State of Minnesota, Respondent vs. Keith Richard Rossberg, Appellant – Case No. A13-1241: Keith Richard Rossberg was convicted of first-degree premeditated murder in March 2013 for the shooting death of his friend and neighbor Devan Hawkinson in 2011. As part of its case-in-chief, and over Rossberg’s objection, the State introduced evidence of a variety of incidents that occurred in late 2008, all of which involved some kind of misconduct by Rossberg, including acts of violence, or threats of violence, against Hawkinson; damage to Hawkinson’s property; and firearms-related conduct. The State also presented evidence that Hawkinson expressed his fear of Rossberg. The trial court ruled that the evidence was admissible to show the relationship between Rossberg and Hawkinson.

            On appeal to the supreme court, numerous issues are presented, including: (1) whether Rossberg was denied the right to a fair trial when the State introduced a vast array of bad-act and character evidence that was remote in time from the charged offense and which lacked probative value as to motive, intent, opportunity, or plan; and (2) whether Rossberg was denied a fair trial where the trial court admitted statements by Hawkinson to police concerning his fear of Rossberg, when the statements were made during the police investigation and Rossberg did not raise the defense of accident, suicide, or self-defense. (Wright County).

Monday, May 12, 2014

Champlin Park High School


Daniel Garcia-Mendoza, Appellant, vs. 2003 Chevy Tahoe, Vin #1GNEC13V23R143453, Plate #235JBM, et al., Respondents – Case No. A13-0445: On March 19, 2012, the police stopped appellant Daniel Garcia-Mendoza while driving the 2003 Chevy Tahoe.  Police searched the vehicle and discovered a plastic bag with 225.90 grams of methamphetamine.  Garcia-Mendoza was given a notice of seizure and intent to forfeit the Tahoe and $611 in cash that was found on his person.  Garcia-Mendoza was also charged in both state and federal court with controlled-substance crimes.  He pleaded guilty in federal court, and the state criminal charges were dismissed.
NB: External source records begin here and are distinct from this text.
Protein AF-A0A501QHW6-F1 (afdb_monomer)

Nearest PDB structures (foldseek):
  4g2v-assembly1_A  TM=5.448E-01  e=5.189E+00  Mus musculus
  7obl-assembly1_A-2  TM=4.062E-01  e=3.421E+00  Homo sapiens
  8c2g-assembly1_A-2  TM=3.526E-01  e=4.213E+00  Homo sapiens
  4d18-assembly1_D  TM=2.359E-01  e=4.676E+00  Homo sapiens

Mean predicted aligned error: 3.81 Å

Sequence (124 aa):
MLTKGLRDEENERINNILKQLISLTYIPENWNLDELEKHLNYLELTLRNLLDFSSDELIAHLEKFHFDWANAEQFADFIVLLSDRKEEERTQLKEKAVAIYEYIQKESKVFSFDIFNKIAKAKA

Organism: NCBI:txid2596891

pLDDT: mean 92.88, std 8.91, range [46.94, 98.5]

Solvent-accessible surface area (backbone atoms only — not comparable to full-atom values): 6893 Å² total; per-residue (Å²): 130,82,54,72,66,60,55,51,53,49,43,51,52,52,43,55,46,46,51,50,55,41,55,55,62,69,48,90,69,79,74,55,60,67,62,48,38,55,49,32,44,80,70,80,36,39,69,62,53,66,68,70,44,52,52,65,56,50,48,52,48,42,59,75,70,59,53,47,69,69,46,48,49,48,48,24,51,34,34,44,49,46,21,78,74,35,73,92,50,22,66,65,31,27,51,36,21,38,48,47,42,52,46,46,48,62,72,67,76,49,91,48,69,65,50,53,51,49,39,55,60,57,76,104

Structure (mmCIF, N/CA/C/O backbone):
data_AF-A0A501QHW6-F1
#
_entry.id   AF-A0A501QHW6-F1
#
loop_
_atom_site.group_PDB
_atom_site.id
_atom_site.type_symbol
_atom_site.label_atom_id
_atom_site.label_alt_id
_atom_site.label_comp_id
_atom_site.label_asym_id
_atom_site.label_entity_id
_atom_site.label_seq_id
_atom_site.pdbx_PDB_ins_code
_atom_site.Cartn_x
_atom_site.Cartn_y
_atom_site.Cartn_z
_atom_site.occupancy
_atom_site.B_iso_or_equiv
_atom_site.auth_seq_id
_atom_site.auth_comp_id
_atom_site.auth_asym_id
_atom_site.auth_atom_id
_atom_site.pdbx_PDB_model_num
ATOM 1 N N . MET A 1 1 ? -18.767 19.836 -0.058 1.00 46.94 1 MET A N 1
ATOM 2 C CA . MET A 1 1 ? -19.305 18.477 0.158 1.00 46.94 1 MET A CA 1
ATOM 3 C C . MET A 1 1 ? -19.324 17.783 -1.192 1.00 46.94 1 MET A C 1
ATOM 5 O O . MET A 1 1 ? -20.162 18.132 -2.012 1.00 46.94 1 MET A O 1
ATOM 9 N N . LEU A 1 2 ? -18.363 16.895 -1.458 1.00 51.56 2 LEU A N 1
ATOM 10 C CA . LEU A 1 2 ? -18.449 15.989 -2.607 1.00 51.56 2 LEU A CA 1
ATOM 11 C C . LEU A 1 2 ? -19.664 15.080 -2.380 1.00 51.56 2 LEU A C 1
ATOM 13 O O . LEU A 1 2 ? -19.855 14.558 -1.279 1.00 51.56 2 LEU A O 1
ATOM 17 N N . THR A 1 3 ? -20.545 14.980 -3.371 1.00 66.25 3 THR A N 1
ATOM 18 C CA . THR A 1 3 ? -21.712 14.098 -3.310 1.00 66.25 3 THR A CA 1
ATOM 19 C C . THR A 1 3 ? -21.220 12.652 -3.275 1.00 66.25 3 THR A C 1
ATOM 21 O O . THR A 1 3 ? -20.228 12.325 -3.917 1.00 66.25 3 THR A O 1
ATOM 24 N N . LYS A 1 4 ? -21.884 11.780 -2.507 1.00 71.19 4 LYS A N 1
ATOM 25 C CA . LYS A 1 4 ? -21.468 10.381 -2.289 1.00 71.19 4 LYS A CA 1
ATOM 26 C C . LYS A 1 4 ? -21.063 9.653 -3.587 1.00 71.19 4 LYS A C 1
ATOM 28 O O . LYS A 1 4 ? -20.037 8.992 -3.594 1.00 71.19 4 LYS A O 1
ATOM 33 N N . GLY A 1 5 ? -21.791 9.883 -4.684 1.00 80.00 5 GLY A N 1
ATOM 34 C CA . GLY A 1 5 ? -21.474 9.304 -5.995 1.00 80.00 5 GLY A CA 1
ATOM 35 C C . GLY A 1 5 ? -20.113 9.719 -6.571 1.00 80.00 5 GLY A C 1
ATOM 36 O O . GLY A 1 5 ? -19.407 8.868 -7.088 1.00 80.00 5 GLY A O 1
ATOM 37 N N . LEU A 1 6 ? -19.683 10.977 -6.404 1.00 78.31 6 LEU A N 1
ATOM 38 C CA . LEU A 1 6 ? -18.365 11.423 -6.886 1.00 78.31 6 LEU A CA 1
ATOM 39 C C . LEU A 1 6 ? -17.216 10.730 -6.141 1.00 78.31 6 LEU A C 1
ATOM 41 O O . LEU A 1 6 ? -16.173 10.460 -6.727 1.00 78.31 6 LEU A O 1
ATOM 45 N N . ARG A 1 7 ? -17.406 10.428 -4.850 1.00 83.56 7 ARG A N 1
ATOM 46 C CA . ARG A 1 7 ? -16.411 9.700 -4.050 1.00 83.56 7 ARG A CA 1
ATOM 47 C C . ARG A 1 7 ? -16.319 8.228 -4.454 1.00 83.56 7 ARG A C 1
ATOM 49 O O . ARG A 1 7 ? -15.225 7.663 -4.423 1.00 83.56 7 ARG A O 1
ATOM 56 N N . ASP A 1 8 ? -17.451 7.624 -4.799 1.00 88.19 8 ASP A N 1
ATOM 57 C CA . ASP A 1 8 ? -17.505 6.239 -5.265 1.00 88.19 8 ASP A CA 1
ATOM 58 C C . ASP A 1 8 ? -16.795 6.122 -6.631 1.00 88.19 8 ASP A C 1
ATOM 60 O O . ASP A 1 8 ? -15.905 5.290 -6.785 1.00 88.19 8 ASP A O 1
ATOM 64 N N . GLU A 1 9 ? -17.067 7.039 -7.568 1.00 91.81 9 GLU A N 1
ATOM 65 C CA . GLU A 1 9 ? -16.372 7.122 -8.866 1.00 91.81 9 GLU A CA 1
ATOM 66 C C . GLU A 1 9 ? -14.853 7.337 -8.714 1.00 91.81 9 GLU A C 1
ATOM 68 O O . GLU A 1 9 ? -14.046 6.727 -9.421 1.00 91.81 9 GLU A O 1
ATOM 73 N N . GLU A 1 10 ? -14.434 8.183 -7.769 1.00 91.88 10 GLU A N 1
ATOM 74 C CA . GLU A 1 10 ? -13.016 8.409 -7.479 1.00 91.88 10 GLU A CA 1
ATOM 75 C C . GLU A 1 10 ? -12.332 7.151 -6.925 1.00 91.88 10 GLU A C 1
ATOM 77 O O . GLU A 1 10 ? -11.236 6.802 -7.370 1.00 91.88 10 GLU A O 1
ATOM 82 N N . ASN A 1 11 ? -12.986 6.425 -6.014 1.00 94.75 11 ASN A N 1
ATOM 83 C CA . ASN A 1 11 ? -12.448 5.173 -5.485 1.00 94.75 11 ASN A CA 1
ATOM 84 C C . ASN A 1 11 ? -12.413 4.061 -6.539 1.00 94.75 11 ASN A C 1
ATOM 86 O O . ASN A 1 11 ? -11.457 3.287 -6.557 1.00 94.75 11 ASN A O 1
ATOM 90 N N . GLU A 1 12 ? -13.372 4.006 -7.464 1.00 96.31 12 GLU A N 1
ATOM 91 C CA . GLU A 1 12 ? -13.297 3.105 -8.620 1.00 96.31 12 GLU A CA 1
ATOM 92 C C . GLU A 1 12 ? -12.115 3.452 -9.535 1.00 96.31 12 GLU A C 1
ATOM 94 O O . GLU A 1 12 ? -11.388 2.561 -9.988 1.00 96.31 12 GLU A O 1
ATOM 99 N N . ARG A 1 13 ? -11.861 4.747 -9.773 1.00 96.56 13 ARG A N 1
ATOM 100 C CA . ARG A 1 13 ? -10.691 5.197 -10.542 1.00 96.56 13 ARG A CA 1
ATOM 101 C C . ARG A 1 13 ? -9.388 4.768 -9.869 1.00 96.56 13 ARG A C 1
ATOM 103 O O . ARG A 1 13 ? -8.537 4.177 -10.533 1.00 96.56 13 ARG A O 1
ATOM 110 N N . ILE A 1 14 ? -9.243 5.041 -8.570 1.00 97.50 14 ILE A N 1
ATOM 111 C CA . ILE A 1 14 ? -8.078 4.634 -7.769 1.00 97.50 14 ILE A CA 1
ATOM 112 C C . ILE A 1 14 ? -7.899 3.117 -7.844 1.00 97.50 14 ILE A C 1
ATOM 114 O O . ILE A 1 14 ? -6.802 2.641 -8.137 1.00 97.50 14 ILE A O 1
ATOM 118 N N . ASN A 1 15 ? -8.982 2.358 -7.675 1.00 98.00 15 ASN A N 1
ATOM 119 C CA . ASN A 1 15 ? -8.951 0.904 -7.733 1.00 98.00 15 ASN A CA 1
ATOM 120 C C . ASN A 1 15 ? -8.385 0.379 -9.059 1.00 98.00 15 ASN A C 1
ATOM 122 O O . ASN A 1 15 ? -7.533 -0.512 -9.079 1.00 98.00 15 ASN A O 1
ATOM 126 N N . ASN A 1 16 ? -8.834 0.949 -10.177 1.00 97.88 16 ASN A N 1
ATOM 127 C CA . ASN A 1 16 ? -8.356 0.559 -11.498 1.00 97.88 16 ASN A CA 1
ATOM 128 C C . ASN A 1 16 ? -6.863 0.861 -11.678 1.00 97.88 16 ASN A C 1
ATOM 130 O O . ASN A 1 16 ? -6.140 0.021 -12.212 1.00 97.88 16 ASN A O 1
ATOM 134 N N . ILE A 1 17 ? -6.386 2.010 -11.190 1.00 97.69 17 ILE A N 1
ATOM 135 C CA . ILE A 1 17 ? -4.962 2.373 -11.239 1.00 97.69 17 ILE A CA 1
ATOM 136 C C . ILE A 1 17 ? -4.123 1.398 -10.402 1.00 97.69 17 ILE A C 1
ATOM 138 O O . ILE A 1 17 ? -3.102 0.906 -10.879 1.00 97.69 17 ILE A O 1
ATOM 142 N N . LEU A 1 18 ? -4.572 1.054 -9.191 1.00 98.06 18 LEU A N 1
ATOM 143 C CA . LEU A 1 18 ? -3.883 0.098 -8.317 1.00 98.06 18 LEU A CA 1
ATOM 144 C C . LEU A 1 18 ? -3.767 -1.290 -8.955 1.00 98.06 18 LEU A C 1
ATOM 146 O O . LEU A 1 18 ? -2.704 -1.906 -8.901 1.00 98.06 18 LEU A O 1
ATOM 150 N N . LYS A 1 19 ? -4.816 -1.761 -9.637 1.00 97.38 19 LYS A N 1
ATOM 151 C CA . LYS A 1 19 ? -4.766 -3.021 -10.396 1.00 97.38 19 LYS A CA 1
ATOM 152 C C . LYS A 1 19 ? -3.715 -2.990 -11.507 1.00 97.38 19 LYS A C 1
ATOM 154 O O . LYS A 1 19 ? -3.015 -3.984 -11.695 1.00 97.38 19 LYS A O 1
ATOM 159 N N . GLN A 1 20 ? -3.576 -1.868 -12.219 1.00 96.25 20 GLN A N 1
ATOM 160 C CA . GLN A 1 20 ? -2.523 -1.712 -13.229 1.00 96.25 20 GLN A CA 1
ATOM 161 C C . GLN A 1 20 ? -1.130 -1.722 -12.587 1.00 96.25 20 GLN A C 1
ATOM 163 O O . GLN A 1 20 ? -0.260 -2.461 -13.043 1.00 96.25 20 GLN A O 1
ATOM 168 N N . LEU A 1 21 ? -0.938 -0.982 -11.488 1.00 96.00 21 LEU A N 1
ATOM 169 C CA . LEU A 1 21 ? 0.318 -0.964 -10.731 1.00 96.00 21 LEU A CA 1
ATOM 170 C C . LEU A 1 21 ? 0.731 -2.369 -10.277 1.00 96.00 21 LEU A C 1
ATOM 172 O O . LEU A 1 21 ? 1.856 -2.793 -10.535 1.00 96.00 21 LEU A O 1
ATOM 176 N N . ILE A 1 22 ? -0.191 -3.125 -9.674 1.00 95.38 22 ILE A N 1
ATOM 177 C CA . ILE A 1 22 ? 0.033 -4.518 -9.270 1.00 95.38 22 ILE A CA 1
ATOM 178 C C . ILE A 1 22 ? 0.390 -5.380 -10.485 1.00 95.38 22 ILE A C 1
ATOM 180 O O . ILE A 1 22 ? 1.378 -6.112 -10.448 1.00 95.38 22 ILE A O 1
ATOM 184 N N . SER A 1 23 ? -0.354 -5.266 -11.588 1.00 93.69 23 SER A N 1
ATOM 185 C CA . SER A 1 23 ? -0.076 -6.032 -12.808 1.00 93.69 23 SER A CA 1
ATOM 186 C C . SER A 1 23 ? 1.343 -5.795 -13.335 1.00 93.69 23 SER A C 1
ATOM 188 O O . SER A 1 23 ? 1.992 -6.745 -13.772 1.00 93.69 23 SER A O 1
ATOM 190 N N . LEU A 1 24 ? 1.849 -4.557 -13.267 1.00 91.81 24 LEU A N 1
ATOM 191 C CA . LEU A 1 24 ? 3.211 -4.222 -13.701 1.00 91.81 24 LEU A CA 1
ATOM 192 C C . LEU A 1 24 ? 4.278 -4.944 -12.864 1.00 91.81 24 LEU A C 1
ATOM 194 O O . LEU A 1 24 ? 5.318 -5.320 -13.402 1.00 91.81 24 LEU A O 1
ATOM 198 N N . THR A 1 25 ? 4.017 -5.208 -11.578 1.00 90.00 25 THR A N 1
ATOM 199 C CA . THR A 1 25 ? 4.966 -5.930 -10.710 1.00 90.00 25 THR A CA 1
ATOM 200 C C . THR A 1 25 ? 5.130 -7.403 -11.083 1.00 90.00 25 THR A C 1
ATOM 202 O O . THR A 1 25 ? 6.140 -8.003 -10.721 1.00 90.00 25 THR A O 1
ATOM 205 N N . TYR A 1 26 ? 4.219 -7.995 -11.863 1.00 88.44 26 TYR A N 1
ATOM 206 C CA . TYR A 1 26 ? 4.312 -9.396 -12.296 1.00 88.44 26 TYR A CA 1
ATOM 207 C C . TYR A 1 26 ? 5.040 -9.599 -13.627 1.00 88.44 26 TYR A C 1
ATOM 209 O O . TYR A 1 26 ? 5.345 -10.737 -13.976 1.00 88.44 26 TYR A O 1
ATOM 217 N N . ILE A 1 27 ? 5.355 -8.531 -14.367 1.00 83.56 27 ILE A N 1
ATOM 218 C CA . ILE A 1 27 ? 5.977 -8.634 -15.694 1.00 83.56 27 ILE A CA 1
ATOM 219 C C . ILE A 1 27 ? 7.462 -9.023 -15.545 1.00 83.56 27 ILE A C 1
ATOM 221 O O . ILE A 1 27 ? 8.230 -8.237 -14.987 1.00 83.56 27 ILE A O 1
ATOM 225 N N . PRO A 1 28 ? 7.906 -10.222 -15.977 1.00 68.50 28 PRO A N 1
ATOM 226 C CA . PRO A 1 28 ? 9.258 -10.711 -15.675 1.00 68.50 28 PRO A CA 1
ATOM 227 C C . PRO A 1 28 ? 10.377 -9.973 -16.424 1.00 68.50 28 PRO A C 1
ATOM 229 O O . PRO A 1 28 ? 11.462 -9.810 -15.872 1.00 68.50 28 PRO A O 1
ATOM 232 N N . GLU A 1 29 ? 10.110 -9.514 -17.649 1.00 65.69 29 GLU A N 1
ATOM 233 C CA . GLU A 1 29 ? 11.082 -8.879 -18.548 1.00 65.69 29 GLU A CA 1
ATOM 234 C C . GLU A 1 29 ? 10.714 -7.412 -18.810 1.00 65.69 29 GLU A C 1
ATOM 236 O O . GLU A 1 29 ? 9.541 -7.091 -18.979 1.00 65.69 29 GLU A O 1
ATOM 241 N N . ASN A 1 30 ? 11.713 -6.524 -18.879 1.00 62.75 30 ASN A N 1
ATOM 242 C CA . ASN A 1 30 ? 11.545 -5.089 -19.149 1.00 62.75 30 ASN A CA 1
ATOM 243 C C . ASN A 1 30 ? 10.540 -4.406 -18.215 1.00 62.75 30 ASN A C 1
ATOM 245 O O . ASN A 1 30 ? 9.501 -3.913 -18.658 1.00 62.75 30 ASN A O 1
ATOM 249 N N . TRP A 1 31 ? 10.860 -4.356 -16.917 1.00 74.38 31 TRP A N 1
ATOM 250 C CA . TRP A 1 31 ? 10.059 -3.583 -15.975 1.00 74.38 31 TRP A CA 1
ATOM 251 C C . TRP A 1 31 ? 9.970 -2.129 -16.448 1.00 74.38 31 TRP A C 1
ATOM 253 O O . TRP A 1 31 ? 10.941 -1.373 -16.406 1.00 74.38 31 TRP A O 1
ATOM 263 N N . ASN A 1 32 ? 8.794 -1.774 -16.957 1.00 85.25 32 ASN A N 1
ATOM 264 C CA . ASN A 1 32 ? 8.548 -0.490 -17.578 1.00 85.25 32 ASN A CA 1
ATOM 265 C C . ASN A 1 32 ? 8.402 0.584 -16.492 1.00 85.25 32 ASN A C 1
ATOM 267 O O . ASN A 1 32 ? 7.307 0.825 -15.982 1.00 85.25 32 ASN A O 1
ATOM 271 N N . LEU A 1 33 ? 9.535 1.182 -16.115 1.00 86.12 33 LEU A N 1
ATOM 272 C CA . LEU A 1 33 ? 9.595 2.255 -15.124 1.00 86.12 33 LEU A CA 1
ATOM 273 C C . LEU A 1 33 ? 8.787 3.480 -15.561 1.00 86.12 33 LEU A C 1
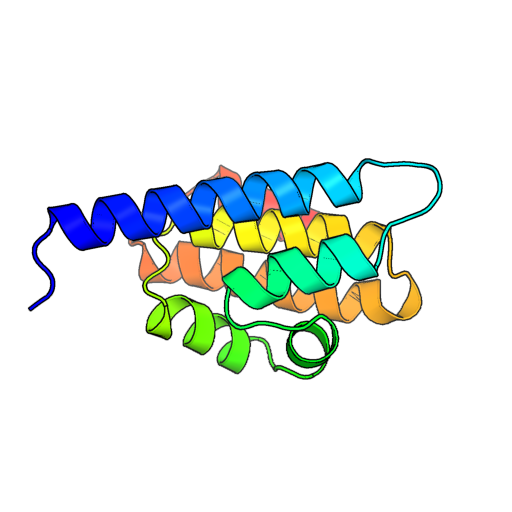ATOM 275 O O . LEU A 1 33 ? 8.168 4.106 -14.710 1.00 86.12 33 LEU A O 1
ATOM 279 N N . ASP A 1 34 ? 8.722 3.777 -16.860 1.00 90.50 34 ASP A N 1
ATOM 280 C CA . ASP A 1 34 ? 7.931 4.900 -17.373 1.00 90.50 34 ASP A CA 1
ATOM 281 C C . ASP A 1 34 ? 6.430 4.660 -17.164 1.00 90.50 34 ASP A C 1
ATOM 283 O O . ASP A 1 34 ? 5.700 5.552 -16.731 1.00 90.50 34 ASP A O 1
ATOM 287 N N . GLU A 1 35 ? 5.958 3.436 -17.417 1.00 92.06 35 GLU A N 1
ATOM 288 C CA . GLU A 1 35 ? 4.555 3.079 -17.197 1.00 92.06 35 GLU A CA 1
ATOM 289 C C . GLU A 1 35 ? 4.222 2.994 -15.702 1.00 92.06 35 GLU A C 1
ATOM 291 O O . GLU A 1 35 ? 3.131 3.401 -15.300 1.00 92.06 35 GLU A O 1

Garcia-Mendoza filed a timely petition for judicial determination of forfeiture.  After Garcia-Mendoza’s federal conviction, Hennepin County moved for summary judgment in the forfeiture action.  In response to the motion, Garcia-Mendoza argued that his property should not be forfeited because his state and federal constitutional rights against unreasonable searches and seizures were violated by the stop of his vehicle and subsequent search of it.  The district court granted the County’s motion for summary judgment.  The court determined that there was not a reasonable, articulable suspicion for the stop of the Tahoe or a legitimate basis for the expansion of the stop.  Nevertheless, the court concluded that the legality of the stop was not at issue in the forfeiture action.  The court of appeals affirmed the district court.

On appeal to the supreme court, the following issues are presented: (1) whether the exclusionary rule applies to civil forfeiture actions; and (2) if the exclusionary rule applies, whether the County has an independent and untainted basis to seek forfeiture of the Tahoe and cash found on Garcia-Mendoza.  (Hennepin County)

Tuesday, May 13, 2014

Courtroom 300, Minnesota Judicial Center


State of Minnesota, Respondent, vs. Erica Ann Rohde, Appellant – Case No. A13-0610:         The State charged appellant Erica Rohde with fifth-degree possession of a controlled substance.  At a pretrial hearing, Rohde moved to suppress the methamphetamine arguing the search of her motor vehicle was not authorized by the inventory-search exception to the state and federal constitutional prohibitions on unreasonable searches.  The district court denied the motion to suppress.  Following a stipulated-facts trial, the court found Rhodes guilty as charged and stayed imposition of sentence.  On appeal, Rohde claimed the court erred when it denied her motion to suppress.  The court of appeals affirmed.

            On appeal to the supreme court, the issue presented is whether a motor vehicle with revoked license plates and no insurance is subject to immediate impoundment pursuant to the police caretaking function, when the driver does not request an opportunity to make alternative towing arrangements.  (Anoka County).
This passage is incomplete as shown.